◆ Problem statement
Up to and including the line containing "pLDDT: mean 91.73, std", please reproduce the lines of the listing below, starting from the top.
─── Listed records
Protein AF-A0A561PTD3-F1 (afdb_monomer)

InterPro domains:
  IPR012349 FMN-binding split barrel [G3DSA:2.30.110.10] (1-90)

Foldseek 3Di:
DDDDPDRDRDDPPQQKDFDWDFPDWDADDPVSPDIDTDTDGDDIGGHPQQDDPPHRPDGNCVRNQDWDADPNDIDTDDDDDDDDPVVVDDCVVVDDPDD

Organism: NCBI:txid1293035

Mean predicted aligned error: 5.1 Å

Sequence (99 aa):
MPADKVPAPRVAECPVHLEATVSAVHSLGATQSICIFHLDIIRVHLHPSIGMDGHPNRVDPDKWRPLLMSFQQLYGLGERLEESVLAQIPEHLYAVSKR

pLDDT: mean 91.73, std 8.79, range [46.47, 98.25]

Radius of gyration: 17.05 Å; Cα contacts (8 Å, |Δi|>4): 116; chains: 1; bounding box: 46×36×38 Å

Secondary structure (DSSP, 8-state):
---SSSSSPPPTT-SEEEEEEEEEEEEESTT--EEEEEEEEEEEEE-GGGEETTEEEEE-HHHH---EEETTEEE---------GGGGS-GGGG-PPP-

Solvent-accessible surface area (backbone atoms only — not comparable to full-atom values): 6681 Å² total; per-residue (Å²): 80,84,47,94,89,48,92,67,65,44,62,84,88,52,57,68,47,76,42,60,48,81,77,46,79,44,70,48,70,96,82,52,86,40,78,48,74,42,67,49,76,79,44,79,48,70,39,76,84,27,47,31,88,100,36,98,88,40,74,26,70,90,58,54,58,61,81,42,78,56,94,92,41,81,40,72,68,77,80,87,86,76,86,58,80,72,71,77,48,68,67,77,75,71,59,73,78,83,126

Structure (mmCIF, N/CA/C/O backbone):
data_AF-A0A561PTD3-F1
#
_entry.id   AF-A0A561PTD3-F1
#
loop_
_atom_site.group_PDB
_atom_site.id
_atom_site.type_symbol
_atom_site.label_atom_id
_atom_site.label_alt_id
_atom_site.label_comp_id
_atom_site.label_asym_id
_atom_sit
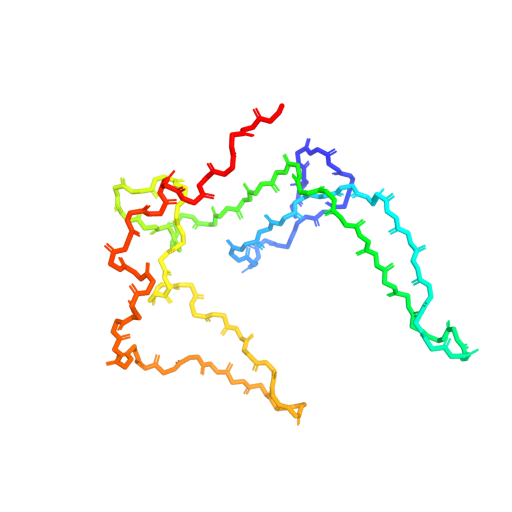e.label_entity_id
_atom_site.label_seq_id
_atom_site.pdbx_PDB_ins_code
_atom_site.Cartn_x
_atom_site.Cartn_y
_atom_site.Cartn_z
_atom_site.occupancy
_atom_site.B_iso_or_equiv
_atom_site.auth_seq_id
_atom_site.auth_comp_id
_atom_site.auth_asym_id
_atom_site.auth_atom_id
_atom_site.pdbx_PDB_model_num
ATOM 1 N N . MET A 1 1 ? -6.752 -15.902 -3.293 1.00 93.94 1 MET A N 1
ATOM 2 C CA . MET A 1 1 ? -7.979 -15.567 -4.058 1.00 93.94 1 MET A CA 1
ATOM 3 C C . MET A 1 1 ? -7.589 -15.047 -5.443 1.00 93.94 1 MET A C 1
ATOM 5 O O . MET A 1 1 ? -6.489 -14.515 -5.564 1.00 93.94 1 MET A O 1
ATOM 9 N N . PRO A 1 2 ? -8.412 -15.231 -6.488 1.00 96.50 2 PRO A N 1
ATOM 10 C CA . PRO A 1 2 ? -8.071 -14.763 -7.832 1.00 96.50 2 PRO A CA 1
ATOM 11 C C . PRO A 1 2 ? -7.985 -13.227 -7.915 1.00 96.50 2 PRO A C 1
ATOM 13 O O . PRO A 1 2 ? -8.623 -12.503 -7.140 1.00 96.50 2 PRO A O 1
ATOM 16 N N . ALA A 1 3 ? -7.157 -12.755 -8.844 1.00 96.94 3 ALA A N 1
ATOM 17 C CA . ALA A 1 3 ? -7.082 -11.365 -9.287 1.00 96.94 3 ALA A CA 1
ATOM 18 C C . ALA A 1 3 ? -7.997 -11.139 -10.507 1.00 96.94 3 ALA A C 1
ATOM 20 O O . ALA A 1 3 ? -8.388 -12.098 -11.176 1.00 96.94 3 ALA A O 1
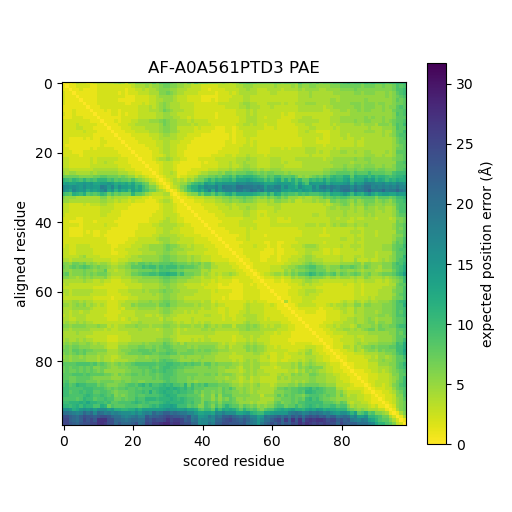ATOM 21 N N . ASP A 1 4 ? -8.344 -9.881 -10.779 1.00 97.81 4 ASP A N 1
ATOM 22 C CA . ASP A 1 4 ? -9.306 -9.498 -11.820 1.00 97.81 4 ASP A CA 1
ATOM 23 C C . ASP A 1 4 ? -8.645 -9.313 -13.197 1.00 97.81 4 ASP A C 1
ATOM 25 O O . ASP A 1 4 ? -9.268 -9.562 -14.232 1.00 97.81 4 ASP A O 1
ATOM 29 N N . LYS A 1 5 ? -7.417 -8.782 -13.228 1.00 98.12 5 LYS A N 1
ATOM 30 C CA . LYS A 1 5 ? -6.733 -8.287 -14.435 1.00 98.12 5 LYS A CA 1
ATOM 31 C C . LYS A 1 5 ? -5.396 -8.964 -14.713 1.00 98.12 5 LYS A C 1
ATOM 33 O O . LYS A 1 5 ? -4.899 -8.859 -15.832 1.00 98.12 5 LYS A O 1
ATOM 38 N N . VAL A 1 6 ? -4.817 -9.644 -13.728 1.00 97.81 6 VAL A N 1
ATOM 39 C CA . VAL A 1 6 ? -3.511 -10.312 -13.832 1.00 97.81 6 VAL A CA 1
ATOM 40 C C . VAL A 1 6 ? -3.591 -11.759 -13.336 1.00 97.81 6 VAL A C 1
ATOM 42 O O . VAL A 1 6 ? -4.461 -12.076 -12.529 1.00 97.81 6 VAL A O 1
ATOM 45 N N . PRO A 1 7 ? -2.688 -12.658 -13.774 1.00 97.50 7 PRO A N 1
ATOM 46 C CA . PRO A 1 7 ? -2.685 -14.047 -13.308 1.00 97.50 7 PRO A CA 1
ATOM 47 C C . PRO A 1 7 ? -2.145 -14.217 -11.878 1.00 97.50 7 PRO A C 1
ATOM 49 O O . PRO A 1 7 ? -2.397 -15.243 -11.249 1.00 97.50 7 PRO A O 1
ATOM 52 N N . ALA A 1 8 ? -1.393 -13.240 -11.357 1.00 96.69 8 ALA A N 1
ATOM 53 C CA . ALA A 1 8 ? -0.850 -13.293 -10.003 1.00 96.69 8 ALA A CA 1
ATOM 54 C C . ALA A 1 8 ? -1.989 -13.221 -8.964 1.00 96.69 8 ALA A C 1
ATOM 56 O O . ALA A 1 8 ? -2.764 -12.264 -8.985 1.00 96.69 8 ALA A O 1
ATOM 57 N N . PRO A 1 9 ? -2.124 -14.204 -8.055 1.00 97.44 9 PRO A N 1
ATOM 58 C CA . PRO A 1 9 ? -3.231 -14.239 -7.106 1.00 97.44 9 PRO A CA 1
ATOM 59 C C . PRO A 1 9 ? -3.065 -13.203 -5.987 1.00 97.44 9 PRO A C 1
ATOM 61 O O . PRO A 1 9 ? -1.965 -12.751 -5.676 1.00 97.44 9 PRO A O 1
ATOM 64 N N . ARG A 1 10 ? -4.174 -12.885 -5.315 1.00 97.62 10 ARG A N 1
ATOM 65 C CA . ARG A 1 10 ? -4.206 -12.047 -4.107 1.00 97.62 10 ARG A CA 1
ATOM 66 C C . ARG A 1 10 ? -4.216 -12.905 -2.835 1.00 97.62 10 ARG A C 1
ATOM 68 O O . ARG A 1 10 ? -4.775 -14.008 -2.827 1.00 97.62 10 ARG A O 1
ATOM 75 N N . VAL A 1 11 ? -3.649 -12.380 -1.750 1.00 96.94 11 VAL A N 1
ATOM 76 C CA . VAL A 1 11 ? -3.603 -13.023 -0.419 1.00 96.94 11 VAL A CA 1
ATOM 77 C C . VAL A 1 11 ? -4.847 -12.640 0.376 1.00 96.94 11 VAL A C 1
ATOM 79 O O . VAL A 1 11 ? -5.088 -11.455 0.564 1.00 96.94 11 VAL A O 1
ATOM 82 N N . ALA A 1 12 ? -5.649 -13.604 0.826 1.00 94.88 12 ALA A N 1
ATOM 83 C CA . ALA A 1 12 ? -6.977 -13.318 1.380 1.00 94.88 12 ALA A CA 1
ATOM 84 C C . ALA A 1 12 ? -6.934 -12.472 2.664 1.00 94.88 12 ALA A C 1
ATOM 86 O O . ALA A 1 12 ? -7.821 -11.660 2.904 1.00 94.88 12 ALA A O 1
ATOM 87 N N . GLU A 1 13 ? -5.881 -12.648 3.450 1.00 94.38 13 GLU A N 1
ATOM 88 C CA . GLU A 1 13 ? -5.644 -12.020 4.744 1.00 94.38 13 GLU A CA 1
ATOM 89 C C . GLU A 1 13 ? -5.066 -10.604 4.614 1.00 94.38 13 GLU A C 1
ATOM 91 O O . GLU A 1 13 ? -5.096 -9.833 5.571 1.00 94.38 13 GLU A O 1
ATOM 96 N N . CYS A 1 14 ? -4.524 -10.244 3.444 1.00 95.50 14 CYS A N 1
ATOM 97 C CA . CYS A 1 14 ? -3.949 -8.921 3.234 1.00 95.50 14 CYS A CA 1
ATOM 98 C C . CYS A 1 14 ? -5.065 -7.916 2.898 1.00 95.50 14 CYS A C 1
ATOM 100 O O . CYS A 1 14 ? -5.818 -8.150 1.952 1.00 95.50 14 CYS A O 1
ATOM 102 N N . PRO A 1 15 ? -5.179 -6.783 3.614 1.00 95.44 15 PRO A N 1
ATOM 103 C CA . PRO A 1 15 ? -6.281 -5.846 3.414 1.00 95.44 15 PRO A CA 1
ATOM 104 C C . PRO A 1 15 ? -6.106 -4.937 2.187 1.00 95.44 15 PRO A C 1
ATOM 106 O O . PRO A 1 15 ? -7.042 -4.227 1.825 1.00 95.44 15 PRO A O 1
ATOM 109 N N . VAL A 1 16 ? -4.930 -4.944 1.549 1.00 95.94 16 VAL A N 1
ATOM 110 C CA . VAL A 1 16 ? -4.617 -4.143 0.357 1.00 95.94 16 VAL A CA 1
ATOM 111 C C . VAL A 1 16 ? -3.985 -5.031 -0.709 1.00 95.94 16 VAL A C 1
ATOM 113 O O . VAL A 1 16 ? -3.008 -5.734 -0.442 1.00 95.94 16 VAL A O 1
ATOM 116 N N . HIS A 1 17 ? -4.485 -4.941 -1.941 1.00 96.94 17 HIS A N 1
ATOM 117 C CA . HIS A 1 17 ? -3.842 -5.545 -3.110 1.00 96.94 17 HIS A CA 1
ATOM 118 C C . HIS A 1 17 ? -3.756 -4.552 -4.256 1.00 96.94 17 HIS A C 1
ATOM 120 O O . HIS A 1 17 ? -4.713 -3.834 -4.547 1.00 96.94 17 HIS A O 1
ATOM 126 N N . LEU A 1 18 ? -2.622 -4.579 -4.946 1.00 97.44 18 LEU A N 1
ATOM 127 C CA . LEU A 1 18 ? -2.377 -3.805 -6.152 1.00 97.44 18 LEU A CA 1
ATOM 128 C C . LEU A 1 18 ? -2.099 -4.790 -7.284 1.00 97.44 18 LEU A C 1
ATOM 130 O O . LEU A 1 18 ? -1.109 -5.519 -7.245 1.00 97.4
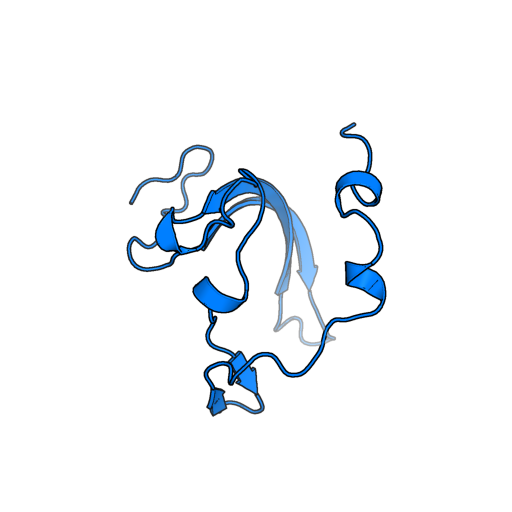4 18 LEU A O 1
ATOM 134 N N . GLU A 1 19 ? -2.984 -4.837 -8.272 1.00 98.19 19 GLU A N 1
ATOM 135 C CA . GLU A 1 19 ? -2.711 -5.573 -9.502 1.00 98.19 19 GLU A CA 1
ATOM 136 C C . GLU A 1 19 ? -1.981 -4.657 -10.469 1.00 98.19 19 GLU A C 1
ATOM 138 O O . GLU A 1 19 ? -2.393 -3.510 -10.681 1.00 98.19 19 GLU A O 1
ATOM 143 N N . ALA A 1 20 ? -0.908 -5.170 -11.061 1.00 98.25 20 ALA A N 1
ATOM 144 C CA . ALA A 1 20 ? -0.031 -4.367 -11.887 1.00 98.25 20 ALA A CA 1
ATOM 145 C C . ALA A 1 20 ? 0.607 -5.160 -13.024 1.00 98.25 20 ALA A C 1
ATOM 147 O O . ALA A 1 20 ? 0.814 -6.372 -12.920 1.00 98.25 20 ALA A O 1
ATOM 148 N N . THR A 1 21 ? 0.964 -4.449 -14.089 1.00 97.94 21 THR A N 1
ATOM 149 C CA . THR A 1 21 ? 1.804 -4.958 -15.179 1.00 97.94 21 THR A CA 1
ATOM 150 C C . THR A 1 21 ? 3.215 -4.403 -15.055 1.00 97.94 21 THR A C 1
ATOM 152 O O . THR A 1 21 ? 3.398 -3.258 -14.651 1.00 97.94 21 THR A O 1
ATOM 155 N N . VAL A 1 22 ? 4.219 -5.200 -15.420 1.00 97.88 22 VAL A N 1
ATOM 156 C CA . VAL A 1 22 ? 5.613 -4.741 -15.457 1.00 97.88 22 VAL A CA 1
ATOM 157 C C . VAL A 1 22 ? 5.813 -3.855 -16.683 1.00 97.88 22 VAL A C 1
ATOM 159 O O . VAL A 1 22 ? 5.622 -4.320 -17.805 1.00 97.88 22 VAL A O 1
ATOM 162 N N . SER A 1 23 ? 6.210 -2.602 -16.470 1.00 97.56 23 SER A N 1
ATOM 163 C CA . SER A 1 23 ? 6.496 -1.640 -17.540 1.00 97.56 23 SER A CA 1
ATOM 164 C C . SER A 1 23 ? 7.988 -1.509 -17.842 1.00 97.56 23 SER A C 1
ATOM 166 O O . SER A 1 23 ? 8.361 -1.237 -18.982 1.00 97.56 23 SER A O 1
ATOM 168 N N . ALA A 1 24 ? 8.858 -1.763 -16.861 1.00 97.88 24 ALA A N 1
ATOM 169 C CA . ALA A 1 24 ? 10.303 -1.831 -17.064 1.00 97.88 24 ALA A CA 1
ATOM 170 C C . ALA A 1 24 ? 10.993 -2.705 -16.008 1.00 97.88 24 ALA A C 1
ATOM 172 O O . ALA A 1 24 ? 10.479 -2.897 -14.903 1.00 97.88 24 ALA A O 1
ATOM 173 N N . VAL A 1 25 ? 12.185 -3.205 -16.346 1.00 96.50 25 VAL A N 1
ATOM 174 C CA . VAL A 1 25 ? 13.067 -3.939 -15.431 1.00 96.50 25 VAL A CA 1
ATOM 175 C C . VAL A 1 25 ? 14.462 -3.338 -15.508 1.00 96.50 25 VAL A C 1
ATOM 177 O O . VAL A 1 25 ? 15.017 -3.185 -16.597 1.00 96.50 25 VAL A O 1
ATOM 180 N N . HIS A 1 26 ? 15.032 -3.009 -14.354 1.00 94.94 26 HIS A N 1
ATOM 181 C CA . HIS A 1 26 ? 16.355 -2.406 -14.240 1.00 94.94 26 HIS A CA 1
ATOM 182 C C . HIS A 1 26 ? 17.204 -3.170 -13.227 1.00 94.94 26 HIS A C 1
ATOM 184 O O . HIS A 1 26 ? 16.707 -3.580 -12.181 1.00 94.94 26 HIS A O 1
ATOM 190 N N . SER 
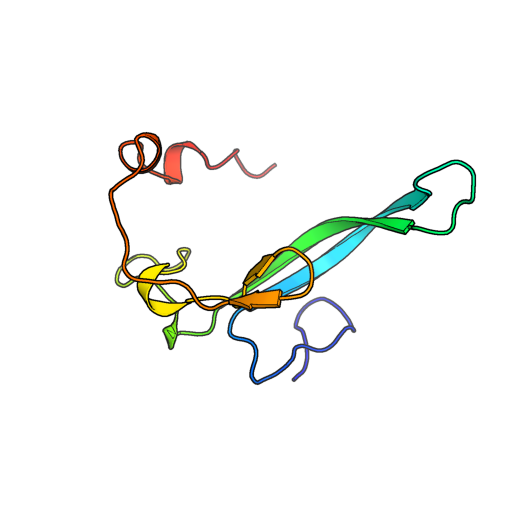A 1 27 ? 18.496 -3.325 -13.496 1.00 94.31 27 SER A N 1
ATOM 191 C CA . SER A 1 27 ? 19.447 -3.814 -12.495 1.00 94.31 27 SER A CA 1
ATOM 192 C C . SER A 1 27 ? 19.927 -2.657 -11.622 1.00 94.31 27 SER A C 1
ATOM 194 O O . SER A 1 27 ? 20.174 -1.559 -12.122 1.00 94.31 27 SER A O 1
ATOM 196 N N . LEU A 1 28 ? 20.098 -2.906 -10.325 1.00 92.69 28 LEU A N 1
ATOM 197 C CA . LEU A 1 28 ? 20.668 -1.947 -9.384 1.00 92.69 28 LEU A CA 1
ATOM 198 C C . LEU A 1 28 ? 22.068 -2.391 -8.948 1.00 92.69 28 LEU A C 1
ATOM 200 O O . LEU A 1 28 ? 22.268 -3.514 -8.487 1.00 92.69 28 LEU A O 1
ATOM 204 N N . GLY A 1 29 ? 23.025 -1.467 -9.043 1.00 86.69 29 GLY A N 1
ATOM 205 C CA . GLY A 1 29 ? 24.413 -1.683 -8.641 1.00 86.69 29 GLY A CA 1
ATOM 206 C C . GLY A 1 29 ? 25.250 -2.456 -9.667 1.00 86.69 29 GLY A C 1
ATOM 207 O O . GLY A 1 29 ? 24.741 -3.049 -10.615 1.00 86.69 29 GLY A O 1
ATOM 208 N N . ALA A 1 30 ? 26.571 -2.443 -9.469 1.00 80.00 30 ALA A N 1
ATOM 209 C CA . ALA A 1 30 ? 27.530 -3.039 -10.403 1.00 80.00 30 ALA A CA 1
ATOM 210 C C . ALA A 1 30 ? 27.452 -4.575 -10.462 1.00 80.00 30 ALA A C 1
ATOM 212 O O . ALA A 1 30 ? 27.736 -5.170 -11.497 1.00 80.00 30 ALA A O 1
ATOM 213 N N . THR A 1 31 ? 27.051 -5.216 -9.362 1.00 79.00 31 THR A N 1
ATOM 214 C CA . THR A 1 31 ? 26.944 -6.678 -9.247 1.00 79.00 31 THR A CA 1
ATOM 215 C C . THR A 1 31 ? 25.647 -7.239 -9.830 1.00 79.00 31 THR A C 1
ATOM 217 O O . THR A 1 31 ? 25.511 -8.456 -9.900 1.00 79.00 31 THR A O 1
ATOM 220 N N . GLN A 1 32 ? 24.690 -6.379 -10.216 1.00 77.50 32 GLN A N 1
ATOM 221 C CA . GLN A 1 32 ? 23.365 -6.746 -10.744 1.00 77.50 32 GLN A CA 1
ATOM 222 C C . GLN A 1 32 ? 22.587 -7.763 -9.886 1.00 77.50 32 GLN A C 1
ATOM 224 O O . GLN A 1 32 ? 21.701 -8.456 -10.376 1.00 77.50 32 GLN A O 1
ATOM 229 N N . SER A 1 33 ? 22.887 -7.850 -8.590 1.00 88.56 33 SER A N 1
ATOM 230 C CA . SER A 1 33 ? 22.245 -8.792 -7.665 1.00 88.56 33 SER A CA 1
ATOM 231 C C . SER A 1 33 ? 20.857 -8.338 -7.202 1.00 88.56 33 SER A C 1
ATOM 233 O O . SER A 1 33 ? 20.185 -9.061 -6.472 1.00 88.56 33 SER A O 1
ATOM 235 N N . ILE A 1 34 ? 20.438 -7.131 -7.588 1.00 93.62 34 ILE A N 1
ATOM 236 C CA . ILE A 1 34 ? 19.145 -6.537 -7.255 1.00 93.62 34 ILE A CA 1
ATOM 237 C C . ILE A 1 34 ? 18.472 -6.100 -8.557 1.00 93.62 34 ILE A C 1
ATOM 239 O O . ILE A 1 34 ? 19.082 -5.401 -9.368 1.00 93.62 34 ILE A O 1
──────
◆ Result
Protein AF-A0A561PTD3-F1 (afdb_monomer)

InterPro domains:
  IPR012349 FMN-binding split barrel [G3DSA:2.30.110.10] (1-90)

Foldseek 3Di:
DDDDPDRDRDDPPQQKDFDWDFPDWDADDPVSPDIDTDTDGDDIGGHPQQDDPPHRPDGNCVRNQDWDADPNDIDTDDDDDDDDPVVVDDCVVVDDPDD

Organism: NCBI:txid1293035

Mean predicted aligned error: 5.1 Å

Sequence (99 aa):
MPADKVPAPRVAECPVHLEATVSAVHSLGATQSICIFHLDIIRVHLHPSIGMDGHPNRVDPDKWRPLLMSFQQLYGLGERLEESVLAQIPEHLYAVSKR

pLDDT: mean 91.73, std 8.79, range [46.47, 98.25]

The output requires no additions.